However, the Longman Dictionary of Contemporary English says that a dictator is “a ruler who has complete power over a country, especially one whose power has been gained by force.”
The Oxford Dictionary (the world’s most trusted dictionaries – according to them) says, that a dictator is “a ruler with total power over a country, typically one who has obtained control by force.”
Wiki says “A dictator is a ruler who assumes sole and absolute power but without hereditary ascension such as an absolute monarch… In modern usage, the term ‘dictator” is generally used to describe a leader who holds and/or abuses an extraordinary amount of personal power, especially the power to make laws without effective restraint by a legislative assembly.”
Therefore, when the president of China is limited to two, four-year terms and/or must retire at age sixty-eight (whichever comes first) and there is a legislative body that has the power to make laws while the courts enforce them (but may not overrule or interpret those laws), does that mean that president is a dictator too? I’ll leave that answer up to the reader.
Newsmakers 2011 – Xi Jinping
In addition, Article 62 of China’s Constitution says that The National People’s Congress (NPC) “elects the President and the Vice-President of the People’s Republic of China… In Article 63, it also says the NPC has the power to recall or remove from office the President and the Vice-President, which hasn’t happened yet but to be fair, it hasn’t happened in the United States either.

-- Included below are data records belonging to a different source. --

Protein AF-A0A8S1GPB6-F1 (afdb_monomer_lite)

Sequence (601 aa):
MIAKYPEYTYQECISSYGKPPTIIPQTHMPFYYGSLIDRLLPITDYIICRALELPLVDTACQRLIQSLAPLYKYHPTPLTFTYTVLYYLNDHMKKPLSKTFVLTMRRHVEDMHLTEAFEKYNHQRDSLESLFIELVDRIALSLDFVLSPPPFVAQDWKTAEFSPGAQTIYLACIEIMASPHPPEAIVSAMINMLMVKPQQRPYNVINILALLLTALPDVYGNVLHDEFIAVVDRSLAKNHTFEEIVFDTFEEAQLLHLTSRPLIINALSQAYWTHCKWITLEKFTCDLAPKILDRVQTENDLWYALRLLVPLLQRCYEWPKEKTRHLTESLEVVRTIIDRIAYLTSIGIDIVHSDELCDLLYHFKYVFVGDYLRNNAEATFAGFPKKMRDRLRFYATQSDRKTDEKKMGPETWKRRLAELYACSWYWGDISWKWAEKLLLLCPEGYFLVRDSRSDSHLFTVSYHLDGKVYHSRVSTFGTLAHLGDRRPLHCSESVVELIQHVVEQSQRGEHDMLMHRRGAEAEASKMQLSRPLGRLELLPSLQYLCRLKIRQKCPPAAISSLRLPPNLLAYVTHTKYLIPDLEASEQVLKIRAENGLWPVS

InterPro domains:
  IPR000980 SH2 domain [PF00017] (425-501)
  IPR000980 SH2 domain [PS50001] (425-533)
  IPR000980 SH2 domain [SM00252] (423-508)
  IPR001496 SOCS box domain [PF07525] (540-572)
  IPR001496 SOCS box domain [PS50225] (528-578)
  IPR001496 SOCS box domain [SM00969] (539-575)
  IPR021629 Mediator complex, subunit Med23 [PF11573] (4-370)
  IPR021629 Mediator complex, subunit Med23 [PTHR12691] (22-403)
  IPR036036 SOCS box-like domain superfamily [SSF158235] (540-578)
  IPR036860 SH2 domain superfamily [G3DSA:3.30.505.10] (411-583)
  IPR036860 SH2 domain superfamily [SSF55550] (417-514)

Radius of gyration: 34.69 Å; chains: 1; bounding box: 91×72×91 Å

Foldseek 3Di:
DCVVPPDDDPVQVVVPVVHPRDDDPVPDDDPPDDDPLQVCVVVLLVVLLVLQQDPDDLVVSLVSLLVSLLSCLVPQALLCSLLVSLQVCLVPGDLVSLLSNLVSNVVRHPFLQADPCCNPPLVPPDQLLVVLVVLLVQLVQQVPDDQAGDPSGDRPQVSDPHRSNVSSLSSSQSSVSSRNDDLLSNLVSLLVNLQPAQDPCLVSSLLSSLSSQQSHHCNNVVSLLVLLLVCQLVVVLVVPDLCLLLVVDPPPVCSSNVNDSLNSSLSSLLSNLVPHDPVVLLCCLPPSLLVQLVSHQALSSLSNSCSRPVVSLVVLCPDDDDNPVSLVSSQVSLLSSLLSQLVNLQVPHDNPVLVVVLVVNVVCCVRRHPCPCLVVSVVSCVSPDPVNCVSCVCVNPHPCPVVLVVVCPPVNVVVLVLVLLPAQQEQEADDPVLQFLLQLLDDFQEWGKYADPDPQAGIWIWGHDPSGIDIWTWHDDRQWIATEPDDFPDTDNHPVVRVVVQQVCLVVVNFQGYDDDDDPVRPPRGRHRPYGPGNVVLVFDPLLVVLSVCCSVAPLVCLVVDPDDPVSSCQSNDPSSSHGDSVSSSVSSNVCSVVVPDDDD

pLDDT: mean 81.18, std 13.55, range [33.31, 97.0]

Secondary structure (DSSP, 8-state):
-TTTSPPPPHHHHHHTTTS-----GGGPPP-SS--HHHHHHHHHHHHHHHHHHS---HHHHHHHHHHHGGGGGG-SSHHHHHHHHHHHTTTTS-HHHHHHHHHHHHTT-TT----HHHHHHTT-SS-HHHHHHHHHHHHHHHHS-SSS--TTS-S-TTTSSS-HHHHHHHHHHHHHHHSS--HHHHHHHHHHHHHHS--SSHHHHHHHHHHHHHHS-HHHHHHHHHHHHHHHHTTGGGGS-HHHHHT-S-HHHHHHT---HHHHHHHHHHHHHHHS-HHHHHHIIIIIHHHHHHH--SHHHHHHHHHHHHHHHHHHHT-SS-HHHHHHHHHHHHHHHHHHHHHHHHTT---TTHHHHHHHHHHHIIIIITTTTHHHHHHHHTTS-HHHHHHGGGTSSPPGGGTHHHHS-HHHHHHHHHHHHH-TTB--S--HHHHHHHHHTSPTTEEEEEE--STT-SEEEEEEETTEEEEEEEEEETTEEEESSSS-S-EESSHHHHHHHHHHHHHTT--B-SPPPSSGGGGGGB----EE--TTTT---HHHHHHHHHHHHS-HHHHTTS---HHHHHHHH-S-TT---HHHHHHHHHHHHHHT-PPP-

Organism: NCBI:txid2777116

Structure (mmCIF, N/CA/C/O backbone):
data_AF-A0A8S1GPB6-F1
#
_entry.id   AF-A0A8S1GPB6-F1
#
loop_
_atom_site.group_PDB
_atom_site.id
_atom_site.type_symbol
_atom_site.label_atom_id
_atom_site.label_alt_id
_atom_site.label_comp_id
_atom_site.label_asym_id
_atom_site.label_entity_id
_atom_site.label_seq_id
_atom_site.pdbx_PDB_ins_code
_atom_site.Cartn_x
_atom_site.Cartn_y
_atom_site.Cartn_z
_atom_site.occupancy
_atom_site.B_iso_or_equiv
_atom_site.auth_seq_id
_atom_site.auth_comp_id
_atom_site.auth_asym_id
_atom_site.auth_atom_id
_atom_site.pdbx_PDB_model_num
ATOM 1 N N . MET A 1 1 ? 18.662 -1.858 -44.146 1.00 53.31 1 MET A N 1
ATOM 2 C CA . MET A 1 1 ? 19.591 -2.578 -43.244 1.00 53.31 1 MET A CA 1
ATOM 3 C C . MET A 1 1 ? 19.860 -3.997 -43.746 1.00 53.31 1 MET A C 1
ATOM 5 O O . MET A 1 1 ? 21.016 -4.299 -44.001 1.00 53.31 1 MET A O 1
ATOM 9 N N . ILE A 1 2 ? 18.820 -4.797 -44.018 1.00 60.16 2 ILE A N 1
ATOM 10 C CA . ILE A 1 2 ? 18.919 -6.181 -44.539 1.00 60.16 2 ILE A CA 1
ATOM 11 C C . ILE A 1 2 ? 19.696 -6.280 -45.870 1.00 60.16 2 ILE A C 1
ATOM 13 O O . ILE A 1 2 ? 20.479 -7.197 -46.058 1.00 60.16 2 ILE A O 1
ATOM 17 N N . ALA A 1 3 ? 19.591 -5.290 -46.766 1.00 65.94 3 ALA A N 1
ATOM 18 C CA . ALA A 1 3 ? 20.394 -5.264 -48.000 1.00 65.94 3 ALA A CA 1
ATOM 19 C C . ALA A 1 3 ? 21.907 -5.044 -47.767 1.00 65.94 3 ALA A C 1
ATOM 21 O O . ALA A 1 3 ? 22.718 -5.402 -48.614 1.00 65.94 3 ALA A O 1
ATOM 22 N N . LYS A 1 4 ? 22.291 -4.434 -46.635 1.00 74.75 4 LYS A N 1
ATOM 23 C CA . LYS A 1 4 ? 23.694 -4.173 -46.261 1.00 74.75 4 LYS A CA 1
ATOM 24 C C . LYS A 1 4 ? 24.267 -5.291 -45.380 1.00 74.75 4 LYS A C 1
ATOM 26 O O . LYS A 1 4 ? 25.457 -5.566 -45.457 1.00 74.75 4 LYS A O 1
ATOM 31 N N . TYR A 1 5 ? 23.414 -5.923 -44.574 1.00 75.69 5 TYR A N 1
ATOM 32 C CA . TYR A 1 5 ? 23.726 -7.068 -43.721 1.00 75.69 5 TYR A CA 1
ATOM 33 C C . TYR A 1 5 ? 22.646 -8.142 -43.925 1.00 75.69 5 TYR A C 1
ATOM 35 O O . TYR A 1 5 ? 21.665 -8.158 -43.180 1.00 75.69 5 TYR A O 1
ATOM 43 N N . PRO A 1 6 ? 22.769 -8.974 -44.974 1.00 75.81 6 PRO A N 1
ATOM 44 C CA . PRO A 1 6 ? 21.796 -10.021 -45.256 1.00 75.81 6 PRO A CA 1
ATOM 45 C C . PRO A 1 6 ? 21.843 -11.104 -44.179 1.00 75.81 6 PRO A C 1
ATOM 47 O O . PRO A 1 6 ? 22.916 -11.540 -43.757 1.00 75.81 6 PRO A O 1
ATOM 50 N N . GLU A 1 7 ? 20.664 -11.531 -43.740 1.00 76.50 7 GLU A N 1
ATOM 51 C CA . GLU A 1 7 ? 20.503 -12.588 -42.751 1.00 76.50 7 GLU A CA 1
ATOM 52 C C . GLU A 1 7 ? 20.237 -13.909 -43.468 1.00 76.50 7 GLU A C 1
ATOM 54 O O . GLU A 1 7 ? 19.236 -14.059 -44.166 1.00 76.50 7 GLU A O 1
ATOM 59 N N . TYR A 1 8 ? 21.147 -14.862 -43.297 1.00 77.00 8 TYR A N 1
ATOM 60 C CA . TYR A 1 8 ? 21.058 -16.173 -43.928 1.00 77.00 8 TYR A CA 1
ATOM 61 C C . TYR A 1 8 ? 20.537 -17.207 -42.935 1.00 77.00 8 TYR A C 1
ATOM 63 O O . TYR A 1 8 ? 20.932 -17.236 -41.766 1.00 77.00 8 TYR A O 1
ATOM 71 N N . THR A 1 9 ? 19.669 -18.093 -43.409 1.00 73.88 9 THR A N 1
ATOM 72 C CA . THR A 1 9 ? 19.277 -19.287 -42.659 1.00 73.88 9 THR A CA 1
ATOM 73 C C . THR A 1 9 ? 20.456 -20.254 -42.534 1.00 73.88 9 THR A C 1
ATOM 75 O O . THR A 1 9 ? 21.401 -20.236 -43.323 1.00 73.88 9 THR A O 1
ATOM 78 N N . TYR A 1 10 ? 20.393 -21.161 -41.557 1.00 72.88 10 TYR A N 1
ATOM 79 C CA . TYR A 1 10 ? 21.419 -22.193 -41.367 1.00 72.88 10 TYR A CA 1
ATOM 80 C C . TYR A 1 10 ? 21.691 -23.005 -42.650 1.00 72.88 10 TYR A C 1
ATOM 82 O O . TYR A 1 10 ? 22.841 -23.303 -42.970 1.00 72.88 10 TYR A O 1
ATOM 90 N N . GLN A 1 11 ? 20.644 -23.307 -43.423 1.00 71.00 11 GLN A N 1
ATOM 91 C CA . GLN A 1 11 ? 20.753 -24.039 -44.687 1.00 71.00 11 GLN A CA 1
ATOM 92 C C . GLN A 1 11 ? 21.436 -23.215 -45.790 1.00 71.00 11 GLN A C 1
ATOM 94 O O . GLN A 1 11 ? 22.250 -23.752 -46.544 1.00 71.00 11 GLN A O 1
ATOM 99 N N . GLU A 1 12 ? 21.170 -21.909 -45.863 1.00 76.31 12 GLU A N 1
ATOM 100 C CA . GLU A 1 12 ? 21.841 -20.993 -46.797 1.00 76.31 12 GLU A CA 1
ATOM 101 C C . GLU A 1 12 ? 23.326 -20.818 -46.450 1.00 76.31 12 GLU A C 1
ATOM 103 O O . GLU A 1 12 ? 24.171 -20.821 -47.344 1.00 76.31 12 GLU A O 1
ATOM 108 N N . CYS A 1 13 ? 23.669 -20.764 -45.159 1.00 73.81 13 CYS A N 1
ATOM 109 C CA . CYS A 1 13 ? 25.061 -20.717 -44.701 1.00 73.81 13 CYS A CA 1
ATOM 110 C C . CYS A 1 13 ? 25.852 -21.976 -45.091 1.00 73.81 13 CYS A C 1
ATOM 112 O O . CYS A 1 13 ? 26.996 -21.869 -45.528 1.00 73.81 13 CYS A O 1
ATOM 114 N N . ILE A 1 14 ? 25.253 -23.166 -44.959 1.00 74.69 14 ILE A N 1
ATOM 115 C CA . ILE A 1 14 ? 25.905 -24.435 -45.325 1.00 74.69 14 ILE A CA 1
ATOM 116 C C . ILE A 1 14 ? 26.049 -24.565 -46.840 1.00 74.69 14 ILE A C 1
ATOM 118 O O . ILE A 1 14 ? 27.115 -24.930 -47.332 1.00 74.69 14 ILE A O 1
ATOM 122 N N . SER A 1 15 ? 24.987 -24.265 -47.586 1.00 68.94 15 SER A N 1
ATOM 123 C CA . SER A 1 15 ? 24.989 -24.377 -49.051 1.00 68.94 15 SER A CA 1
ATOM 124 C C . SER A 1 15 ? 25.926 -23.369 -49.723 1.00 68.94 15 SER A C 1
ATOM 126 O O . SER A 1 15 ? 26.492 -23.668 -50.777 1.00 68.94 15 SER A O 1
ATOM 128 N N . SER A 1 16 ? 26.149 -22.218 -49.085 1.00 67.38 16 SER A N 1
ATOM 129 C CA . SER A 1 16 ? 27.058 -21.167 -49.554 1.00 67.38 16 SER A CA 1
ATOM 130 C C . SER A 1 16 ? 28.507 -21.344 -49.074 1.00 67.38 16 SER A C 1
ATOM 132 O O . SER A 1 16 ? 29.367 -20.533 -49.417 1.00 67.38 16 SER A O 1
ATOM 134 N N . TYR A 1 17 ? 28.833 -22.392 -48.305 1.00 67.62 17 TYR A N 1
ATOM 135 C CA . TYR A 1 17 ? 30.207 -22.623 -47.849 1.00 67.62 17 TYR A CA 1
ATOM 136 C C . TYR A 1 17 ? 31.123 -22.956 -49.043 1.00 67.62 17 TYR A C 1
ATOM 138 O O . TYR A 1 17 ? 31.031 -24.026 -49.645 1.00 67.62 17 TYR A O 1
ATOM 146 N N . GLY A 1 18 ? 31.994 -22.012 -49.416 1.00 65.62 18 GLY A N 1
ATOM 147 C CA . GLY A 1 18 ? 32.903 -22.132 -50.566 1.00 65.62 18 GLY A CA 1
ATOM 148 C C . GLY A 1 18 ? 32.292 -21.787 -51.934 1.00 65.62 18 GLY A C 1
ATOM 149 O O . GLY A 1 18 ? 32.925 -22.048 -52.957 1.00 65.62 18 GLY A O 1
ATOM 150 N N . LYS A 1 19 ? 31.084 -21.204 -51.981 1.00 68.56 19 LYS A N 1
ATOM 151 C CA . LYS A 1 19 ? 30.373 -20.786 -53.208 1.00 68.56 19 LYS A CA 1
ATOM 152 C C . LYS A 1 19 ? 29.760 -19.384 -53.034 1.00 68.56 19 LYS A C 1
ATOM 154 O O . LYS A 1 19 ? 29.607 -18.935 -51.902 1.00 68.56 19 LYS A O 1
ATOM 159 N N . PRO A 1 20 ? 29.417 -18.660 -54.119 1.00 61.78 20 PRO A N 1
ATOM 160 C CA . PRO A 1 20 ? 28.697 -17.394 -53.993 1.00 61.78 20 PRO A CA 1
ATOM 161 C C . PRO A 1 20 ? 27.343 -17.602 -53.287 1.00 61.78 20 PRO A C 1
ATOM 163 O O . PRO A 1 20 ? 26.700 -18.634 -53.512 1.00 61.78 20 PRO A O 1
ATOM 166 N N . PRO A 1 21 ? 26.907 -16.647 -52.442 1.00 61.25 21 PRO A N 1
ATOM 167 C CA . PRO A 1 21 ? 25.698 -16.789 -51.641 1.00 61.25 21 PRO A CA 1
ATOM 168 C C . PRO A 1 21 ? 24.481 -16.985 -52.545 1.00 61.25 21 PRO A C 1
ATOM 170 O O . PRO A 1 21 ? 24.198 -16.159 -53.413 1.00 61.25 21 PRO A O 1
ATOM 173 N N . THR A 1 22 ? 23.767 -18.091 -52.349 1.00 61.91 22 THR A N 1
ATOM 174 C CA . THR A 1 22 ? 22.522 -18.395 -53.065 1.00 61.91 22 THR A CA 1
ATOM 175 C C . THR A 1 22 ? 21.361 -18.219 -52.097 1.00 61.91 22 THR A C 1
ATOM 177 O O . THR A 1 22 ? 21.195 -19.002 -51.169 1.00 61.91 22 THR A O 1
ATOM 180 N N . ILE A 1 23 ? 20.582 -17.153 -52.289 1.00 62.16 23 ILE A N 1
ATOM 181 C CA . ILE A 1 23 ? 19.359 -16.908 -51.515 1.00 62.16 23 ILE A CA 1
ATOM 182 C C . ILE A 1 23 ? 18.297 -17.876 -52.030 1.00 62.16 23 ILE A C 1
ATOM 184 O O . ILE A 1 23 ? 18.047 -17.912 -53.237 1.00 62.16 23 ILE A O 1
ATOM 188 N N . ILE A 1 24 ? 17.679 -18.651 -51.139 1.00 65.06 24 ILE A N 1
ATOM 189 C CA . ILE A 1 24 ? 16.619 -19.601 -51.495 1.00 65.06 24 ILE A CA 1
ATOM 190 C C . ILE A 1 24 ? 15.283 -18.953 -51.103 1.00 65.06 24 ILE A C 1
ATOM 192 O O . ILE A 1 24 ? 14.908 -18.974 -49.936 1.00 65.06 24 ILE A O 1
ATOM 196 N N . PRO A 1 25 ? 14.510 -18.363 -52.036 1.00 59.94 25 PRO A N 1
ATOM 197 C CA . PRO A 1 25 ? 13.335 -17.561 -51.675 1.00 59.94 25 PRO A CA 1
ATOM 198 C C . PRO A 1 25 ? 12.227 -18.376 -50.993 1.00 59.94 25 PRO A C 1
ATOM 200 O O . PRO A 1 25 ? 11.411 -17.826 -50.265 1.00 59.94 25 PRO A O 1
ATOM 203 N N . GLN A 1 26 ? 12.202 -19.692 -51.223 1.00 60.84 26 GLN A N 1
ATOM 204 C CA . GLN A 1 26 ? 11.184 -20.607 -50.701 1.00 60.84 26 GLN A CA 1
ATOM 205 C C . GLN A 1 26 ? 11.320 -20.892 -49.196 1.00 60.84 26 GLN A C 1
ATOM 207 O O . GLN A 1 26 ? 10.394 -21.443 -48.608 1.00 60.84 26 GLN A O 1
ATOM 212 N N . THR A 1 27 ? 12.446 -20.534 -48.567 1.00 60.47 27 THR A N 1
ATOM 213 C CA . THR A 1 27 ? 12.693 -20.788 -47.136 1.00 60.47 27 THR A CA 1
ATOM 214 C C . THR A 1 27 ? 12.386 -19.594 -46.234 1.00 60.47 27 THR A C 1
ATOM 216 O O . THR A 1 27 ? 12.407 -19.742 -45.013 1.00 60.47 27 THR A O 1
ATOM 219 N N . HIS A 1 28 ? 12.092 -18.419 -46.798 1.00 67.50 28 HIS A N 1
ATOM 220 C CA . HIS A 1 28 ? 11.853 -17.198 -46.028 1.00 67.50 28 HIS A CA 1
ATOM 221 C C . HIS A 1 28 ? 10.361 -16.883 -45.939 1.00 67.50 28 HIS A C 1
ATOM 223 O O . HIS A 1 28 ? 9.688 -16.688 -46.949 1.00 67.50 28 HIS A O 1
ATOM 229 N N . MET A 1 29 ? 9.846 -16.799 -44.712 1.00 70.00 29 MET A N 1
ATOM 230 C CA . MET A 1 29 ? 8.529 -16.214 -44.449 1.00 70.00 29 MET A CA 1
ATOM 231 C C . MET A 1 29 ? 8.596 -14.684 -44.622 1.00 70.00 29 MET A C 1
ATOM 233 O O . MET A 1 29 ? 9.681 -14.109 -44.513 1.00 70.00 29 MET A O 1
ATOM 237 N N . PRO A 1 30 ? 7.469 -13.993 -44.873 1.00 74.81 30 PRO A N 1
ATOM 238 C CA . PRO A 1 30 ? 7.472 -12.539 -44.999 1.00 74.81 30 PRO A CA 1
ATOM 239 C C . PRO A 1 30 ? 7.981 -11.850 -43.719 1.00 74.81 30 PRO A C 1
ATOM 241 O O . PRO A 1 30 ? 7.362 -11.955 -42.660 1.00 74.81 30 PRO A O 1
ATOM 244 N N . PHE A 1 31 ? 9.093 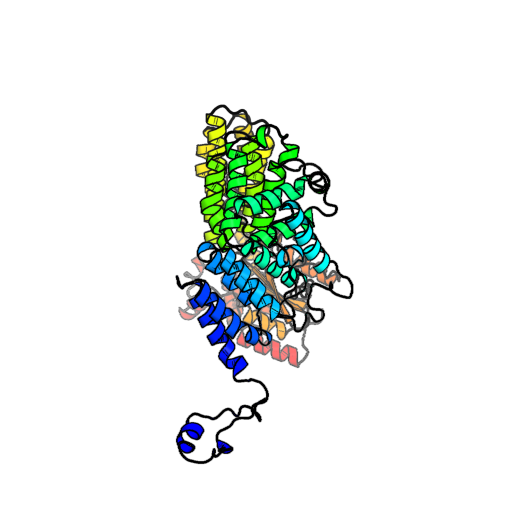-11.118 -43.820 1.00 68.94 31 PHE A N 1
ATOM 245 C CA . PHE A 1 31 ? 9.637 -10.294 -42.737 1.00 68.94 31 PHE A CA 1
ATOM 246 C C . PHE A 1 31 ? 9.137 -8.851 -42.876 1.00 68.94 31 PHE A C 1
ATOM 248 O O . PHE A 1 31 ? 9.667 -8.079 -43.674 1.00 68.94 31 PHE A O 1
ATOM 255 N N . TYR A 1 32 ? 8.101 -8.492 -42.114 1.00 72.88 32 TYR A N 1
ATOM 256 C CA . TYR A 1 32 ? 7.552 -7.125 -42.086 1.00 72.88 32 TYR A CA 1
ATOM 257 C C . TYR A 1 32 ? 8.211 -6.248 -41.015 1.00 72.88 32 TYR A C 1
ATOM 259 O O . TYR A 1 32 ? 8.452 -5.065 -41.241 1.00 72.88 32 TYR A O 1
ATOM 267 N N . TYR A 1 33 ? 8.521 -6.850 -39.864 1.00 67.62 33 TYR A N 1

Then in Section 2, Articles 79 to 84 you may discover what the power of China’s president is. In Article 80, it says, “The President of the People’s Republic of China, in pursuance of decisions of the National People’s Congress and its Standing Committee, promulgates statutes … confers state medals and titles of honour; issues orders of special pardons; proclaims martial law; proclaims a state of war; and issues mobilization orders.”
Anyway, these two posts are about the man that may rule China as its president for the next four to eight years. Earlier this month, that man visited the United States and his name is Xi Jinping.
We will learn more about him as a person in the next post.
But first, it helps to learn more about how China’s government works. Patrick Chovanec is a professor at Tsinghua University’s School of Economics and Management in Beijing, China. He says, “In China there is the Party, the Army, and the State. Unlike in the U.S., where the three branches are co-equal and are specifically designed to check and balance each other’s powers, in China the Party is supreme and rules over the other two elements. China’s ‘leadership transition’ involves coordinated handovers of power involving all three parts of the political system.”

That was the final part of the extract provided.